Review by Ian Keogh
Wolfpack starts with an interesting premise. Pretty well every Marvel superhero series launched by the early 1980s featured a white, middle class cast, their virtue already manifest before super powers were on the agenda. Even among the ‘misunderstood’ consider how few buck that trend. Wolfpack did, and sunk. Unfortunately, it’s not aged well.
This is partly because it’s not very good and partly due to Larry Hama and Ron Wilson putting some effort in. The team of martial arts protectors are ghetto based, and Hama and Wilson ventured outside midtown New York to check what the kids in the Bronx were wearing, but that now renders Wolfpack as dated as Punky Brewster, “Where’s the Beef?” and Vogueing.

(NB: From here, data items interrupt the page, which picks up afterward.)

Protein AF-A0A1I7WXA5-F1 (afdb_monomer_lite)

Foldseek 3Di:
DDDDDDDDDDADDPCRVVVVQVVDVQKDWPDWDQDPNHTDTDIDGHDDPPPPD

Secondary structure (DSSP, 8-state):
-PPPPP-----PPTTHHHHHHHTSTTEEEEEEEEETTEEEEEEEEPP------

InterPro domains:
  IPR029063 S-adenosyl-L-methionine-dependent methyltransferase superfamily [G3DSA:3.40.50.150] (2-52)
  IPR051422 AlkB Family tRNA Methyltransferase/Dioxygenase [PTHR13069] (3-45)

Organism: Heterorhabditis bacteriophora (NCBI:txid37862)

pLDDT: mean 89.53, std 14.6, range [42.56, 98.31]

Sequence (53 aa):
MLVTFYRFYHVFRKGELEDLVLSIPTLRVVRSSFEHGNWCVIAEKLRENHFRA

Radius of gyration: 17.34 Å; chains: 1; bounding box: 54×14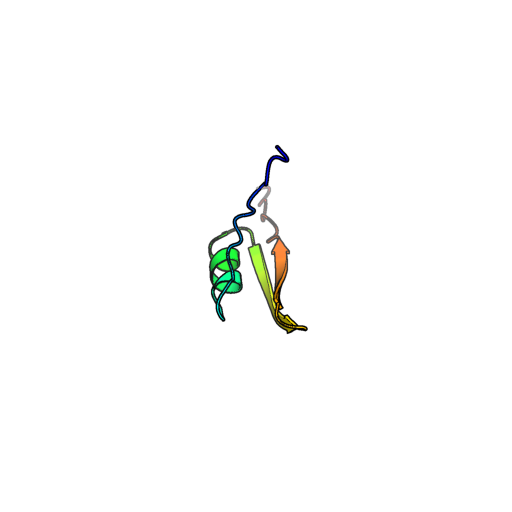×45 Å

Structure (mmCIF, N/CA/C/O backbone):
data_AF-A0A1I7WXA5-F1
#
_entry.id   AF-A0A1I7WXA5-F1
#
loop_
_atom_site.group_PDB
_atom_site.id
_atom_site.type_symbol
_atom_site.label_atom_id
_atom_site.label_alt_id
_atom_site.label_comp_id
_atom_site.label_asym_id
_atom_site.label_entity_id
_atom_site.label_seq_id
_atom_site.pdbx_PDB_ins_code
_atom_site.Cartn_x
_atom_site.Cartn_y
_atom_site.Cartn_z
_atom_site.occupancy
_atom_site.B_iso_or_equiv
_atom_site.auth_seq_id
_atom_site.auth_comp_id
_atom_site.auth_asym_id
_atom_site.auth_atom_id
_atom_site.pdbx_PDB_model_num
ATOM 1 N N . MET A 1 1 ? 39.395 7.521 -6.604 1.00 60.41 1 MET A N 1
ATOM 2 C CA . MET A 1 1 ? 38.399 6.430 -6.631 1.00 60.41 1 MET A CA 1
ATOM 3 C C . MET A 1 1 ? 37.156 6.952 -5.929 1.00 60.41 1 MET A C 1
ATOM 5 O O . MET A 1 1 ? 37.245 7.257 -4.749 1.00 60.41 1 MET A O 1
ATOM 9 N N . LEU A 1 2 ? 36.064 7.199 -6.655 1.00 75.75 2 LEU A N 1
ATOM 10 C CA . LEU A 1 2 ? 34.827 7.710 -6.056 1.00 75.75 2 LEU A CA 1
ATOM 11 C C . LEU A 1 2 ? 34.028 6.529 -5.498 1.00 75.75 2 LEU A C 1
ATOM 13 O O . LEU A 1 2 ? 33.816 5.541 -6.200 1.00 75.75 2 LEU A O 1
ATOM 17 N N . VAL A 1 3 ? 33.612 6.618 -4.236 1.00 79.00 3 VAL A N 1
ATOM 18 C CA . VAL A 1 3 ? 32.727 5.626 -3.614 1.00 79.00 3 VAL A CA 1
ATOM 19 C C . VAL A 1 3 ? 31.344 5.743 -4.252 1.00 79.00 3 VAL A C 1
ATOM 21 O O . VAL A 1 3 ? 30.769 6.828 -4.297 1.00 79.00 3 VAL A O 1
ATOM 24 N N . THR A 1 4 ? 30.814 4.625 -4.747 1.00 83.44 4 THR A N 1
ATOM 25 C CA . THR A 1 4 ? 29.435 4.535 -5.243 1.00 83.44 4 THR A CA 1
ATOM 26 C C . THR A 1 4 ? 28.551 3.957 -4.147 1.00 83.44 4 THR A C 1
ATOM 28 O O . THR A 1 4 ? 28.810 2.859 -3.659 1.00 83.44 4 THR A O 1
ATOM 31 N N . PHE A 1 5 ? 27.506 4.690 -3.767 1.00 83.12 5 PHE A N 1
ATOM 32 C CA . PHE A 1 5 ? 26.508 4.229 -2.805 1.00 83.12 5 PHE A CA 1
ATOM 33 C C . PHE A 1 5 ? 25.301 3.656 -3.545 1.00 83.12 5 PHE A C 1
ATOM 35 O O . PHE A 1 5 ? 24.614 4.371 -4.277 1.00 83.12 5 PHE A O 1
ATOM 42 N N . TYR A 1 6 ? 25.033 2.370 -3.337 1.00 87.75 6 TYR A N 1
ATOM 43 C CA . TYR A 1 6 ? 23.831 1.720 -3.846 1.00 87.75 6 TYR A CA 1
ATOM 44 C C . TYR A 1 6 ? 22.660 1.959 -2.900 1.00 87.75 6 TYR A C 1
ATOM 46 O O . TYR A 1 6 ? 22.822 1.997 -1.680 1.00 87.75 6 TYR A O 1
ATOM 54 N N . ARG A 1 7 ? 21.468 2.112 -3.473 1.00 91.31 7 ARG A N 1
ATOM 55 C CA . ARG A 1 7 ? 20.222 2.241 -2.720 1.00 91.31 7 ARG A CA 1
ATOM 56 C C . ARG A 1 7 ? 19.358 1.027 -3.005 1.00 91.31 7 ARG A C 1
ATOM 58 O O . ARG A 1 7 ? 19.110 0.711 -4.166 1.00 91.31 7 ARG A O 1
ATOM 65 N N . PHE A 1 8 ? 18.899 0.376 -1.946 1.00 91.06 8 PHE A N 1
ATOM 66 C CA . PHE A 1 8 ? 17.911 -0.687 -2.042 1.00 91.06 8 PHE A CA 1
ATOM 67 C C . PHE A 1 8 ? 16.516 -0.072 -1.954 1.00 91.06 8 PHE A C 1
ATOM 69 O O . PHE A 1 8 ? 16.227 0.683 -1.027 1.00 91.06 8 PHE A O 1
ATOM 76 N N . TYR A 1 9 ? 15.670 -0.393 -2.928 1.00 92.88 9 TYR A N 1
ATOM 77 C CA . TYR A 1 9 ? 14.274 0.025 -2.976 1.00 92.88 9 TYR A CA 1
ATOM 78 C C . TYR A 1 9 ? 13.385 -1.207 -3.092 1.00 92.88 9 TYR A C 1
ATOM 80 O O . TYR A 1 9 ? 13.671 -2.107 -3.880 1.00 92.88 9 TYR A O 1
ATOM 88 N N . HIS A 1 10 ? 12.291 -1.218 -2.335 1.00 94.75 10 HIS A N 1
ATOM 89 C CA . HIS A 1 10 ? 11.215 -2.185 -2.510 1.00 94.75 10 HIS A CA 1
ATOM 90 C C . HIS A 1 10 ? 10.149 -1.569 -3.412 1.00 94.75 10 HIS A C 1
ATOM 92 O O . HIS A 1 10 ? 9.564 -0.542 -3.068 1.00 94.75 10 HIS A O 1
ATOM 98 N N . VAL A 1 11 ? 9.907 -2.173 -4.573 1.00 95.81 11 VAL A N 1
ATOM 99 C CA . VAL A 1 11 ? 8.843 -1.738 -5.483 1.00 95.81 11 VAL A CA 1
ATOM 100 C C . VAL A 1 11 ? 7.598 -2.550 -5.170 1.00 95.81 11 VAL A C 1
ATOM 102 O O . VAL A 1 11 ? 7.561 -3.750 -5.428 1.00 95.81 11 VAL A O 1
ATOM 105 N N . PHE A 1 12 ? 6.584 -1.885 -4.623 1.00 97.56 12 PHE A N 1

Wolfpack may now come across as a political correctness checklist, but that was another bold move in 1985. However, much of their world is cliché central, and the bad well outweighs the good. The gist is that a cult of evil founded thousands of years ago is targeting the Bronx. Really? They have nothing better to do? Fortunately for the neighbourhood an elderly gent has been passing on the assorted combat skills he’s amassed over the years while travelling the world as a sailor, his ship evidently always docked long enough for him to learn years worth of ninja skills before it moves on. In places Hama’s plot has the hectoring subtlty of latter day Steve Ditko work. Gang members deliver articulate diatribes about a productive society, and drunken drivers swerve into kids with the largest eyes this side of an Edmund Keane painting. The member of the team in a wheelchair is pictured in locations he’s extremely unlikely to ever visit given his disability, and some of this stuff is unintentionally hilarious, such as the two ninjas hiding in the car boot or the wheelchair heading downstairs.
Wilson’s good at depicting the urban squalor in which many kids were growing up, but unimpressive beyond that, with sloppy figures, and vehicles resembling toy cars. At one point a thug is carried away on a stretcher and the lawyer handing him a card looks to be lying on the ground next to him. Some of Whilce Portacio’s earliest work was inking the first chapter, while Kyle Baker inks the remainder, occasionally supplying some real polish.
Real polish however, is what Wolfpack otherwise lacks. Incredibly, this was successful enough to launch a short lived comic series, mercifully never available as a graphic novel. For all the good intentions, the execution is poor.